Exercise objective: Restate verbatim the span of lines below between the line with "ATOM 114 N N" and the line with "ATOM 119 N N", including those two lines, and only that span.

(Items from a dataset)

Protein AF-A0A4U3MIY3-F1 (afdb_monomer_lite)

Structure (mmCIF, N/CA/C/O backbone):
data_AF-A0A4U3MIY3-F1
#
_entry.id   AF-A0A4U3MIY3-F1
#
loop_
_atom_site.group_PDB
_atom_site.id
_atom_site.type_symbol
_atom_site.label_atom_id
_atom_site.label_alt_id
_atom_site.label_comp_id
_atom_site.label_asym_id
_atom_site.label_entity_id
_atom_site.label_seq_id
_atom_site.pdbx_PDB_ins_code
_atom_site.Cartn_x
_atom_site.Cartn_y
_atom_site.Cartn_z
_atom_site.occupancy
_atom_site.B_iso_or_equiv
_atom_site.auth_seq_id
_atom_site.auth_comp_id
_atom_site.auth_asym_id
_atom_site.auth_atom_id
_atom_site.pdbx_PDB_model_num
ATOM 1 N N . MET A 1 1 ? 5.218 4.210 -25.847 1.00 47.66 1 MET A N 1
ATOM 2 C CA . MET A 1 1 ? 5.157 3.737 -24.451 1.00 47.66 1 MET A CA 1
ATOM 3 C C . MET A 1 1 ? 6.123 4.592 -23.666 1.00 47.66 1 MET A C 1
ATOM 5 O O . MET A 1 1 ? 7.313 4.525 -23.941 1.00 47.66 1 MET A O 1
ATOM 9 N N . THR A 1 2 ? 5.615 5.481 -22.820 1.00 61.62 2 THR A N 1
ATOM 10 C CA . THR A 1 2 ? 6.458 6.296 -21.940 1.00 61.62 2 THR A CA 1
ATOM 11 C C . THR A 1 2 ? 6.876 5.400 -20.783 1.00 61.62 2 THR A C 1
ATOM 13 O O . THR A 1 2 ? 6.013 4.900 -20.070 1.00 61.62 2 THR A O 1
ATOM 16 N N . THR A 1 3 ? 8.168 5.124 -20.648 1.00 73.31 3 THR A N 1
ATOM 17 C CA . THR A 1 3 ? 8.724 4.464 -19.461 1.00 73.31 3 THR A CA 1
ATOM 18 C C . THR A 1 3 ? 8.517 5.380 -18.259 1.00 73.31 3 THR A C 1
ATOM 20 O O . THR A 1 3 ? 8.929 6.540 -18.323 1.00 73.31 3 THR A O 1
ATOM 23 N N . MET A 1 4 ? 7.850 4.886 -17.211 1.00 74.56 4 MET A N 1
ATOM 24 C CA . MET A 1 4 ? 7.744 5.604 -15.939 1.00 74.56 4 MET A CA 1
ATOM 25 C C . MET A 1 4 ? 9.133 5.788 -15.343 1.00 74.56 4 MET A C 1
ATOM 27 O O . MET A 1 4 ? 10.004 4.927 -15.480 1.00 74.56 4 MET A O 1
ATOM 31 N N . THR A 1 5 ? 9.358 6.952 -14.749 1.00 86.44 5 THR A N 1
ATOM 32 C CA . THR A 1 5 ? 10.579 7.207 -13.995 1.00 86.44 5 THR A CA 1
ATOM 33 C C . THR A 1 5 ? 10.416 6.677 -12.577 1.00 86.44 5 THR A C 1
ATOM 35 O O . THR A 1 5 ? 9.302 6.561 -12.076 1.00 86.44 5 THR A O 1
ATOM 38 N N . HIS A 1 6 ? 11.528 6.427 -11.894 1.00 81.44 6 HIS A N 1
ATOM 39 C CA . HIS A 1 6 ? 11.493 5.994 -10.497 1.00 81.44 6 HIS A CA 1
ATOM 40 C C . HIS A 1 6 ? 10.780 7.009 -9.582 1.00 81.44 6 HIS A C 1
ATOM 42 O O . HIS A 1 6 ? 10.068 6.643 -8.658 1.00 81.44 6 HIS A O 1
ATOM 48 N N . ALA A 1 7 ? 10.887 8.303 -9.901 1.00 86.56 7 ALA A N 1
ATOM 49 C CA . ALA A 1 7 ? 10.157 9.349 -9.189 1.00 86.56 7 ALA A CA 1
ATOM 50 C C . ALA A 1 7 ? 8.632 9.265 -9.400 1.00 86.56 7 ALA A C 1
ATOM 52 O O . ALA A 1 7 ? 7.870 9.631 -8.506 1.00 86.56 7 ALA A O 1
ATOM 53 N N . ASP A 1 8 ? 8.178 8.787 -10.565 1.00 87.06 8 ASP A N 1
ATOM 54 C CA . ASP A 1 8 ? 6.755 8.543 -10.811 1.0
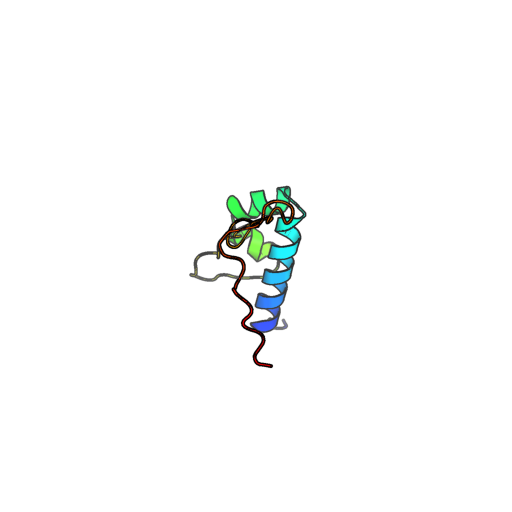0 87.06 8 ASP A CA 1
ATOM 55 C C . ASP A 1 8 ? 6.257 7.349 -9.982 1.00 87.06 8 ASP A C 1
ATOM 57 O O . ASP A 1 8 ? 5.162 7.413 -9.423 1.00 87.06 8 ASP A O 1
ATOM 61 N N . GLU A 1 9 ? 7.062 6.288 -9.863 1.00 85.94 9 GLU A N 1
ATOM 62 C CA . GLU A 1 9 ? 6.764 5.109 -9.034 1.00 85.94 9 GLU A CA 1
ATOM 63 C C . GLU A 1 9 ? 6.660 5.481 -7.551 1.00 85.94 9 GLU A C 1
ATOM 65 O O . GLU A 1 9 ? 5.653 5.170 -6.913 1.00 85.94 9 GLU A O 1
ATOM 70 N N . ASP A 1 10 ? 7.635 6.233 -7.031 1.00 85.44 10 ASP A N 1
ATOM 71 C CA . ASP A 1 10 ? 7.636 6.734 -5.652 1.00 85.44 10 ASP A CA 1
ATOM 72 C C . ASP A 1 10 ? 6.388 7.574 -5.355 1.00 85.44 10 ASP A C 1
ATOM 74 O O . ASP A 1 10 ? 5.745 7.425 -4.310 1.00 85.44 10 ASP A O 1
ATOM 78 N N . TRP A 1 11 ? 6.002 8.447 -6.290 1.00 89.19 11 TRP A N 1
ATOM 79 C CA . TRP A 1 11 ? 4.803 9.267 -6.145 1.00 89.19 11 TRP A CA 1
ATOM 80 C C . TRP A 1 11 ? 3.525 8.420 -6.117 1.00 89.19 11 TRP A C 1
ATOM 82 O O . TRP A 1 11 ? 2.640 8.654 -5.290 1.00 89.19 11 TRP A O 1
ATOM 92 N N . ARG A 1 12 ? 3.423 7.412 -6.990 1.00 89.88 12 ARG A N 1
ATOM 93 C CA . ARG A 1 12 ? 2.274 6.493 -7.026 1.00 89.88 12 ARG A CA 1
ATOM 94 C C . ARG A 1 12 ? 2.191 5.627 -5.782 1.00 89.88 12 ARG A C 1
ATOM 96 O O . ARG A 1 12 ? 1.089 5.398 -5.284 1.00 89.88 12 ARG A O 1
ATOM 103 N N . PHE A 1 13 ? 3.330 5.194 -5.255 1.00 89.50 13 PHE A N 1
ATOM 104 C CA . PHE A 1 13 ? 3.375 4.457 -4.004 1.00 89.50 13 PHE A CA 1
ATOM 105 C C . PHE A 1 13 ? 2.915 5.336 -2.835 1.00 89.50 13 PHE A C 1
ATOM 107 O O . PHE A 1 13 ? 2.061 4.920 -2.055 1.00 89.50 13 PHE A O 1
ATOM 114 N N . ALA A 1 14 ? 3.382 6.586 -2.756 1.00 88.81 14 ALA A N 1
ATOM 115 C CA . ALA A 1 14 ? 2.929 7.537 -1.741 1.00 88.81 14 ALA A CA 1
ATOM 116 C C . ALA A 1 14 ? 1.413 7.807 -1.821 1.00 88.81 14 ALA A C 1
ATOM 118 O O . ALA A 1 14 ? 0.736 7.856 -0.793 1.00 88.81 14 ALA A O 1
ATOM 119 N N . GLU A 1 15 ? 0.861 7.936 -3.031 1.00 91.38 15 GLU A N 1
ATOM 120 C CA . GLU A 1 15 ? -0.584 8.069 -3.248 1.00 91.38 15 GLU A CA 1
ATOM 121 C C . GLU A 1 15 ? -1.348 6.839 -2.733 1.00 91.38 15 GLU A C 1
ATOM 123 O O . GLU A 1 15 ? -2.342 6.984 -2.016 1.00 91.38 15 GLU A O 1
ATOM 128 N N . LEU A 1 16 ? -0.869 5.632 -3.050 1.00 91.94 16 LEU A N 1
ATOM 129 C CA . LEU A 1 16 ? -1.449 4.379 -2.570 1.00 91.94 16 LEU A CA 1
ATOM 130 C C . LEU A 1 16 ? -1.441 4.309 -1.041 1.00 91.94 16 LEU A C 1
ATOM 132 O O . LEU A 1 16 ? -2.474 3.995 -0.453 1.00 91.94 16 LEU A O 1
ATOM 136 N N . VAL A 1 17 ? -0.319 4.645 -0.395 1.00 89.19 17 VAL A N 1
ATOM 137 C CA . VAL A 1 17 ? -0.184 4.645 1.073 1.00 89.19 17 VAL A CA 1
ATOM 138 C C . VAL A 1 17 ? -1.206 5.586 1.711 1.00 89.19 17 VAL A C 1
ATOM 140 O O . VAL A 1 17 ? -1.947 5.187 2.609 1.00 89.19 17 VAL A O 1
ATOM 143 N N . MET A 1 18 ? -1.307 6.817 1.206 1.00 89.75 18 MET A N 1
ATOM 144 C CA . MET A 1 18 ? -2.264 7.808 1.707 1.00 89.75 18 MET A CA 1
ATOM 145 C C . MET A 1 18 ? -3.716 7.344 1.545 1.00 89.75 18 MET A C 1
ATOM 147 O O . MET A 1 18 ? -4.543 7.549 2.437 1.00 89.75 18 MET A O 1
ATOM 151 N N . ARG A 1 19 ? -4.039 6.695 
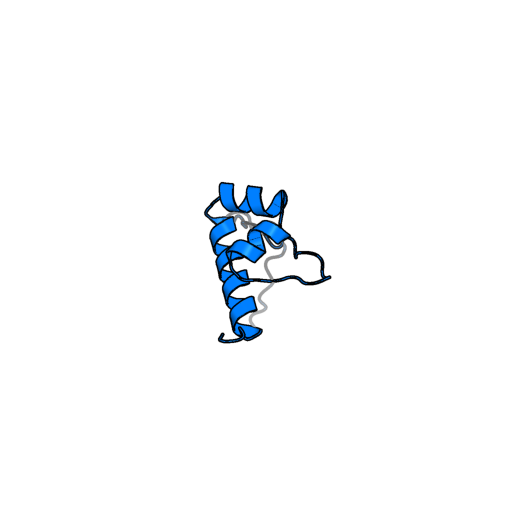0.421 1.00 91.12 19 ARG A N 1
ATOM 152 C CA . ARG A 1 19 ? -5.375 6.138 0.186 1.00 91.12 19 ARG A CA 1
ATOM 153 C C . ARG A 1 19 ? -5.662 4.956 1.097 1.00 91.12 19 ARG A C 1
ATOM 155 O O . ARG A 1 19 ? -6.727 4.928 1.697 1.00 91.12 19 ARG A O 1
ATOM 162 N N . ALA A 1 20 ? -4.721 4.037 1.284 1.00 90.81 20 ALA A N 1
ATOM 163 C CA . ALA A 1 20 ? -4.900 2.887 2.167 1.00 90.81 20 ALA A CA 1
ATOM 164 C C . ALA A 1 20 ? -5.190 3.294 3.625 1.00 90.81 20 ALA A C 1
ATOM 166 O O . ALA A 1 20 ? -5.946 2.614 4.313 1.00 90.81 20 ALA A O 1
ATOM 167 N N . TRP A 1 21 ? -4.681 4.440 4.089 1.00 86.19 21 TRP A N 1
ATOM 168 C CA . TRP A 1 21 ? -5.011 4.978 5.419 1.00 86.19 21 TRP A CA 1
ATOM 169 C C . TRP A 1 21 ? -6.444 5.509 5.558 1.00 86.19 21 TRP A C 1
ATOM 171 O O . TRP A 1 21 ? -6.931 5.673 6.675 1.00 86.19 21 TRP A O 1
ATOM 181 N N . THR A 1 22 ? -7.121 5.796 4.447 1.00 88.62 22 THR A N 1
ATOM 182 C CA . THR A 1 22 ? -8.487 6.353 4.430 1.00 88.62 22 THR A CA 1
ATOM 183 C C . THR A 1 22 ? -9.523 5.397 3.835 1.00 88.62 22 THR A C 1
ATOM 185 O O . THR A 1 22 ? 
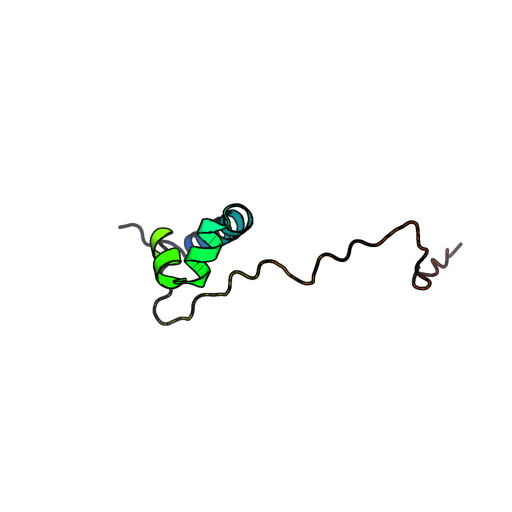-10.713 5.531 4.113 1.00 88.62 22 THR A O 1
ATOM 188 N N . GLU A 1 23 ? -9.075 4.401 3.071 1.00 92.56 23 GLU A N 1
ATOM 189 C CA . GLU A 1 23 ? -9.871 3.375 2.402 1.00 92.56 23 GLU A CA 1
ATOM 190 C C . GLU A 1 23 ? -9.507 1.991 2.988 1.00 92.56 23 GLU A C 1
ATOM 192 O O . GLU A 1 23 ? -8.580 1.341 2.495 1.00 92.56 23 GLU A O 1
ATOM 197 N N . PRO A 1 24 ? -10.215 1.494 4.023 1.00 87.19 24 PRO A N 1
ATOM 198 C CA . PRO A 1 24 ? -9.852 0.239 4.695 1.00 87.19 24 PRO A CA 1
ATOM 199 C C . PRO A 1 24 ? -9.908 -0.981 3.763 1.00 87.19 24 PRO A C 1
ATOM 201 O O . PRO A 1 24 ? -9.085 -1.885 3.877 1.00 87.19 24 PRO A O 1
ATOM 204 N N . ASP A 1 25 ? -10.815 -0.980 2.782 1.00 92.75 25 ASP A N 1
ATOM 205 C CA . ASP A 1 25 ? -10.904 -2.037 1.767 1.00 92.75 25 ASP A CA 1
ATOM 206 C C . ASP A 1 25 ? -9.693 -2.050 0.817 1.00 92.75 25 ASP A C 1
ATOM 208 O O . ASP A 1 25 ? -9.386 -3.067 0.195 1.00 92.75 25 ASP A O 1
ATOM 212 N N . LEU A 1 26 ? -9.003 -0.917 0.649 1.00 91.44 26 LEU A N 1
ATOM 213 C CA . LEU A 1 26 ? -7.754 -0.858 -0.109 1.00 91.44 26 LEU A CA 1
ATOM 214 C C . LEU A 1 26 ? -6.590 -1.406 0.722 1.00 91.44 26 LEU A C 1
ATOM 216 O O . LEU A 1 26 ? -5.802 -2.182 0.189 1.00 91.44 26 LEU A O 1
ATOM 220 N N . ALA A 1 27 ? -6.520 -1.061 2.011 1.00 90.44 27 ALA A N 1
ATOM 221 C CA . ALA A 1 27 ? -5.523 -1.623 2.922 1.00 90.44 27 ALA A CA 1
ATOM 222 C C . ALA A 1 27 ? -5.633 -3.154 3.005 1.00 90.44 27 ALA A C 1
ATOM 224 O O . ALA A 1 27 ? -4.640 -3.845 2.804 1.00 90.44 27 ALA A O 1
ATOM 225 N N . ALA A 1 28 ? -6.848 -3.685 3.179 1.00 90.50 28 ALA A N 1
ATOM 226 C CA . ALA A 1 28 ? -7.081 -5.129 3.238 1.00 90.50 28 ALA A CA 1
ATOM 227 C C . ALA A 1 28 ? -6.662 -5.854 1.946 1.00 90.50 28 ALA A C 1
ATOM 229 O O . ALA A 1 28 ? -6.080 -6.932 2.003 1.00 90.50 28 ALA A O 1
ATOM 230 N N . ARG A 1 29 ? -6.914 -5.255 0.772 1.00 93.38 29 ARG A N 1
ATOM 231 C CA . ARG A 1 29 ? -6.472 -5.823 -0.514 1.00 93.38 29 ARG A CA 1
ATOM 232 C C . ARG A 1 29 ? -4.956 -5.835 -0.660 1.00 93.38 29 ARG A C 1
ATOM 234 O O . ARG A 1 29 ? -4.415 -6.798 -1.188 1.00 93.38 29 ARG A O 1
ATOM 241 N N . TYR A 1 30 ? -4.286 -4.786 -0.193 1.00 91.31 30 TYR A N 1
ATOM 242 C CA . TYR A 1 30 ? -2.831 -4.743 -0.204 1.00 91.31 30 TYR A CA 1
ATOM 243 C C . TYR A 1 30 ? -2.225 -5.776 0.748 1.00 91.31 30 TYR A C 1
ATOM 245 O O . TYR A 1 30 ? -1.213 -6.368 0.412 1.00 91.31 30 TYR A O 1
ATOM 253 N N . GLU A 1 31 ? -2.818 -6.005 1.921 1.00 89.56 31 GLU A N 1
ATOM 254 C CA . GLU A 1 31 ? -2.352 -7.038 2.858 1.00 89.56 31 GLU A CA 1
ATOM 255 C C . GLU A 1 31 ? -2.518 -8.462 2.302 1.00 89.56 31 GLU A C 1
ATOM 257 O O . GLU A 1 31 ? -1.671 -9.314 2.563 1.00 89.56 31 GLU A O 1
ATOM 262 N N . ASP A 1 32 ? -3.585 -8.713 1.536 1.00 92.56 32 ASP A N 1
ATOM 263 C CA . ASP A 1 32 ? -3.872 -10.014 0.914 1.00 92.56 32 ASP A CA 1
ATOM 264 C C . ASP A 1 32 ? -2.985 -10.289 -0.314 1.00 92.56 32 ASP A C 1
ATOM 266 O O . ASP A 1 32 ? -2.369 -11.350 -0.413 1.00 92.56 32 ASP A O 1
ATOM 270 N N . ASP A 1 33 ? -2.876 -9.319 -1.231 1.00 91.62 33 ASP A N 1
ATOM 271 C CA . ASP A 1 33 ? -2.025 -9.408 -2.422 1.00 91.62 33 ASP A CA 1
ATOM 272 C C . ASP A 1 33 ? -1.374 -8.046 -2.745 1.00 91.62 33 ASP A C 1
ATOM 274 O O . ASP A 1 33 ? -1.909 -7.236 -3.524 1.00 91.62 33 ASP A O 1
ATOM 278 N N . PRO A 1 34 ? -0.195 -7.771 -2.156 1.00 89.56 34 PRO A N 1
ATOM 279 C CA . PRO A 1 34 ? 0.521 -6.522 -2.374 1.00 89.56 34 PRO A CA 1
ATOM 280 C C . PRO A 1 34 ? 0.921 -6.311 -3.838 1.00 89.56 34 PRO A C 1
ATOM 282 O O . PRO A 1 34 ? 0.800 -5.204 -4.362 1.00 89.56 34 PRO A O 1
ATOM 285 N N . ALA A 1 35 ? 1.373 -7.369 -4.518 1.00 90.00 35 ALA A N 1
ATOM 286 C CA . ALA A 1 35 ? 1.893 -7.286 -5.879 1.00 90.00 35 ALA A CA 1
ATOM 287 C C . ALA A 1 35 ? 0.774 -6.991 -6.883 1.00 90.00 35 ALA A C 1
ATOM 
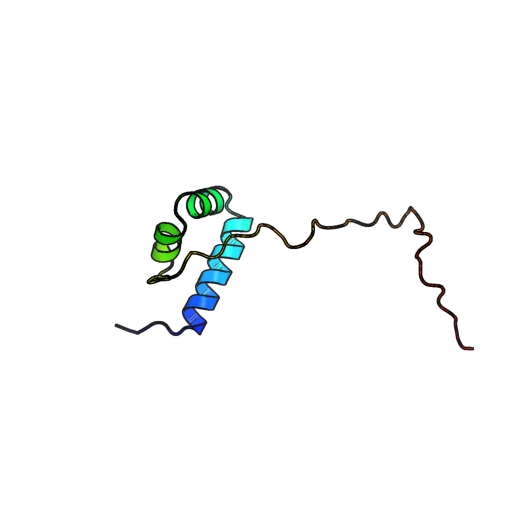289 O O . ALA A 1 35 ? 0.894 -6.075 -7.701 1.00 90.00 35 ALA A O 1
ATOM 290 N N . ALA A 1 36 ? -0.355 -7.699 -6.788 1.00 90.56 36 ALA A N 1
ATOM 291 C CA . ALA A 1 36 ? -1.511 -7.419 -7.633 1.00 90.56 36 ALA A CA 1
ATOM 292 C C . ALA A 1 36 ? -2.128 -6.050 -7.328 1.00 90.56 36 ALA A C 1
ATOM 294 O O . ALA A 1 36 ? -2.672 -5.404 -8.229 1.00 90.56 36 ALA A O 1
ATOM 295 N N . THR A 1 37 ? -2.049 -5.587 -6.078 1.00 92.88 37 THR A N 1
ATOM 296 C CA . THR A 1 37 ? -2.502 -4.244 -5.713 1.00 92.88 37 THR A CA 1
ATOM 297 C C . THR A 1 37 ? -1.589 -3.181 -6.321 1.00 92.88 37 THR A C 1
ATOM 299 O O . THR A 1 37 ? -2.097 -2.284 -6.982 1.00 92.88 37 THR A O 1
ATOM 302 N N . LEU A 1 38 ? -0.265 -3.298 -6.210 1.00 91.62 38 LEU A N 1
ATOM 303 C CA . LEU A 1 38 ? 0.702 -2.356 -6.798 1.00 91.62 38 LEU A CA 1
ATOM 304 C C . LEU A 1 38 ? 0.615 -2.288 -8.328 1.00 91.62 38 LEU A C 1
ATOM 306 O O . LEU A 1 38 ? 0.611 -1.193 -8.898 1.00 91.62 38 LEU A O 1
ATOM 310 N N . ALA A 1 39 ? 0.411 -3.431 -8.987 1.00 90.25 39 ALA A N 1
ATOM 311 C CA . ALA A 1 39 ? 0.234 -3.497 -10.434 1.00 90.25 39 ALA A CA 1
ATOM 312 C C . ALA A 1 39 ? -0.981 -2.685 -10.928 1.00 90.25 39 ALA A C 1
ATOM 314 O O . ALA A 1 39 ? -0.931 -2.094 -12.008 1.00 90.25 39 ALA A O 1
ATOM 315 N N . GLN A 1 40 ? -2.057 -2.577 -10.135 1.00 90.94 40 GLN A N 1
ATOM 316 C CA . GLN A 1 40 ? -3.217 -1.729 -10.470 1.00 90.94 40 GLN A CA 1
ATOM 317 C C . GLN A 1 40 ? -2.873 -0.233 -10.489 1.00 90.94 40 GLN A C 1
ATOM 319 O O . GLN A 1 40 ? -3.547 0.543 -11.166 1.00 90.94 40 GLN A O 1
ATOM 324 N N . PHE A 1 41 ? -1.825 0.169 -9.769 1.00 88.12 41 PHE A N 1
ATOM 325 C CA . PHE A 1 41 ? -1.307 1.538 -9.734 1.00 88.12 41 PHE A CA 1
ATOM 326 C C . PHE A 1 41 ? -0.143 1.744 -10.716 1.00 88.12 41 PHE A C 1
ATOM 328 O O . PHE A 1 41 ? 0.421 2.836 -10.777 1.00 88.12 41 PHE A O 1
ATOM 335 N N . GLY A 1 42 ? 0.181 0.725 -11.520 1.00 88.56 42 GLY A N 1
ATOM 336 C CA . GLY A 1 42 ? 1.267 0.757 -12.497 1.00 88.56 42 GLY A CA 1
ATOM 337 C C . GLY A 1 42 ? 2.657 0.570 -11.891 1.00 88.56 42 GLY A C 1
ATOM 338 O O . GLY A 1 42 ? 3.636 0.838 -12.578 1.00 88.56 42 GLY A O 1
ATOM 339 N N . ILE A 1 43 ? 2.751 0.129 -10.636 1.00 87.88 43 ILE A N 1
ATOM 340 C CA . ILE A 1 43 ? 4.021 -0.132 -9.958 1.00 87.88 43 ILE A CA 1
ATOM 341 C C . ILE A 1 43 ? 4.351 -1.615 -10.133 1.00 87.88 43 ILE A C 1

Expected answer:
ATOM 114 N N . ALA A 1 14 ? 3.382 6.586 -2.756 1.00 88.81 14 ALA A N 1
ATOM 115 C CA . ALA A 1 14 ? 2.929 7.537 -1.741 1.00 88.81 14 ALA A CA 1
ATOM 116 C C . ALA A 1 14 ? 1.413 7.807 -1.821 1.00 88.81 14 ALA A C 1
ATOM 118 O O . ALA A 1 14 ? 0.736 7.856 -0.793 1.00 88.81 14 ALA A O 1
ATOM 119 N N . GLU A 1 15 ? 0.861 7.936 -3.031 1.00 91.38 15 GLU A N 1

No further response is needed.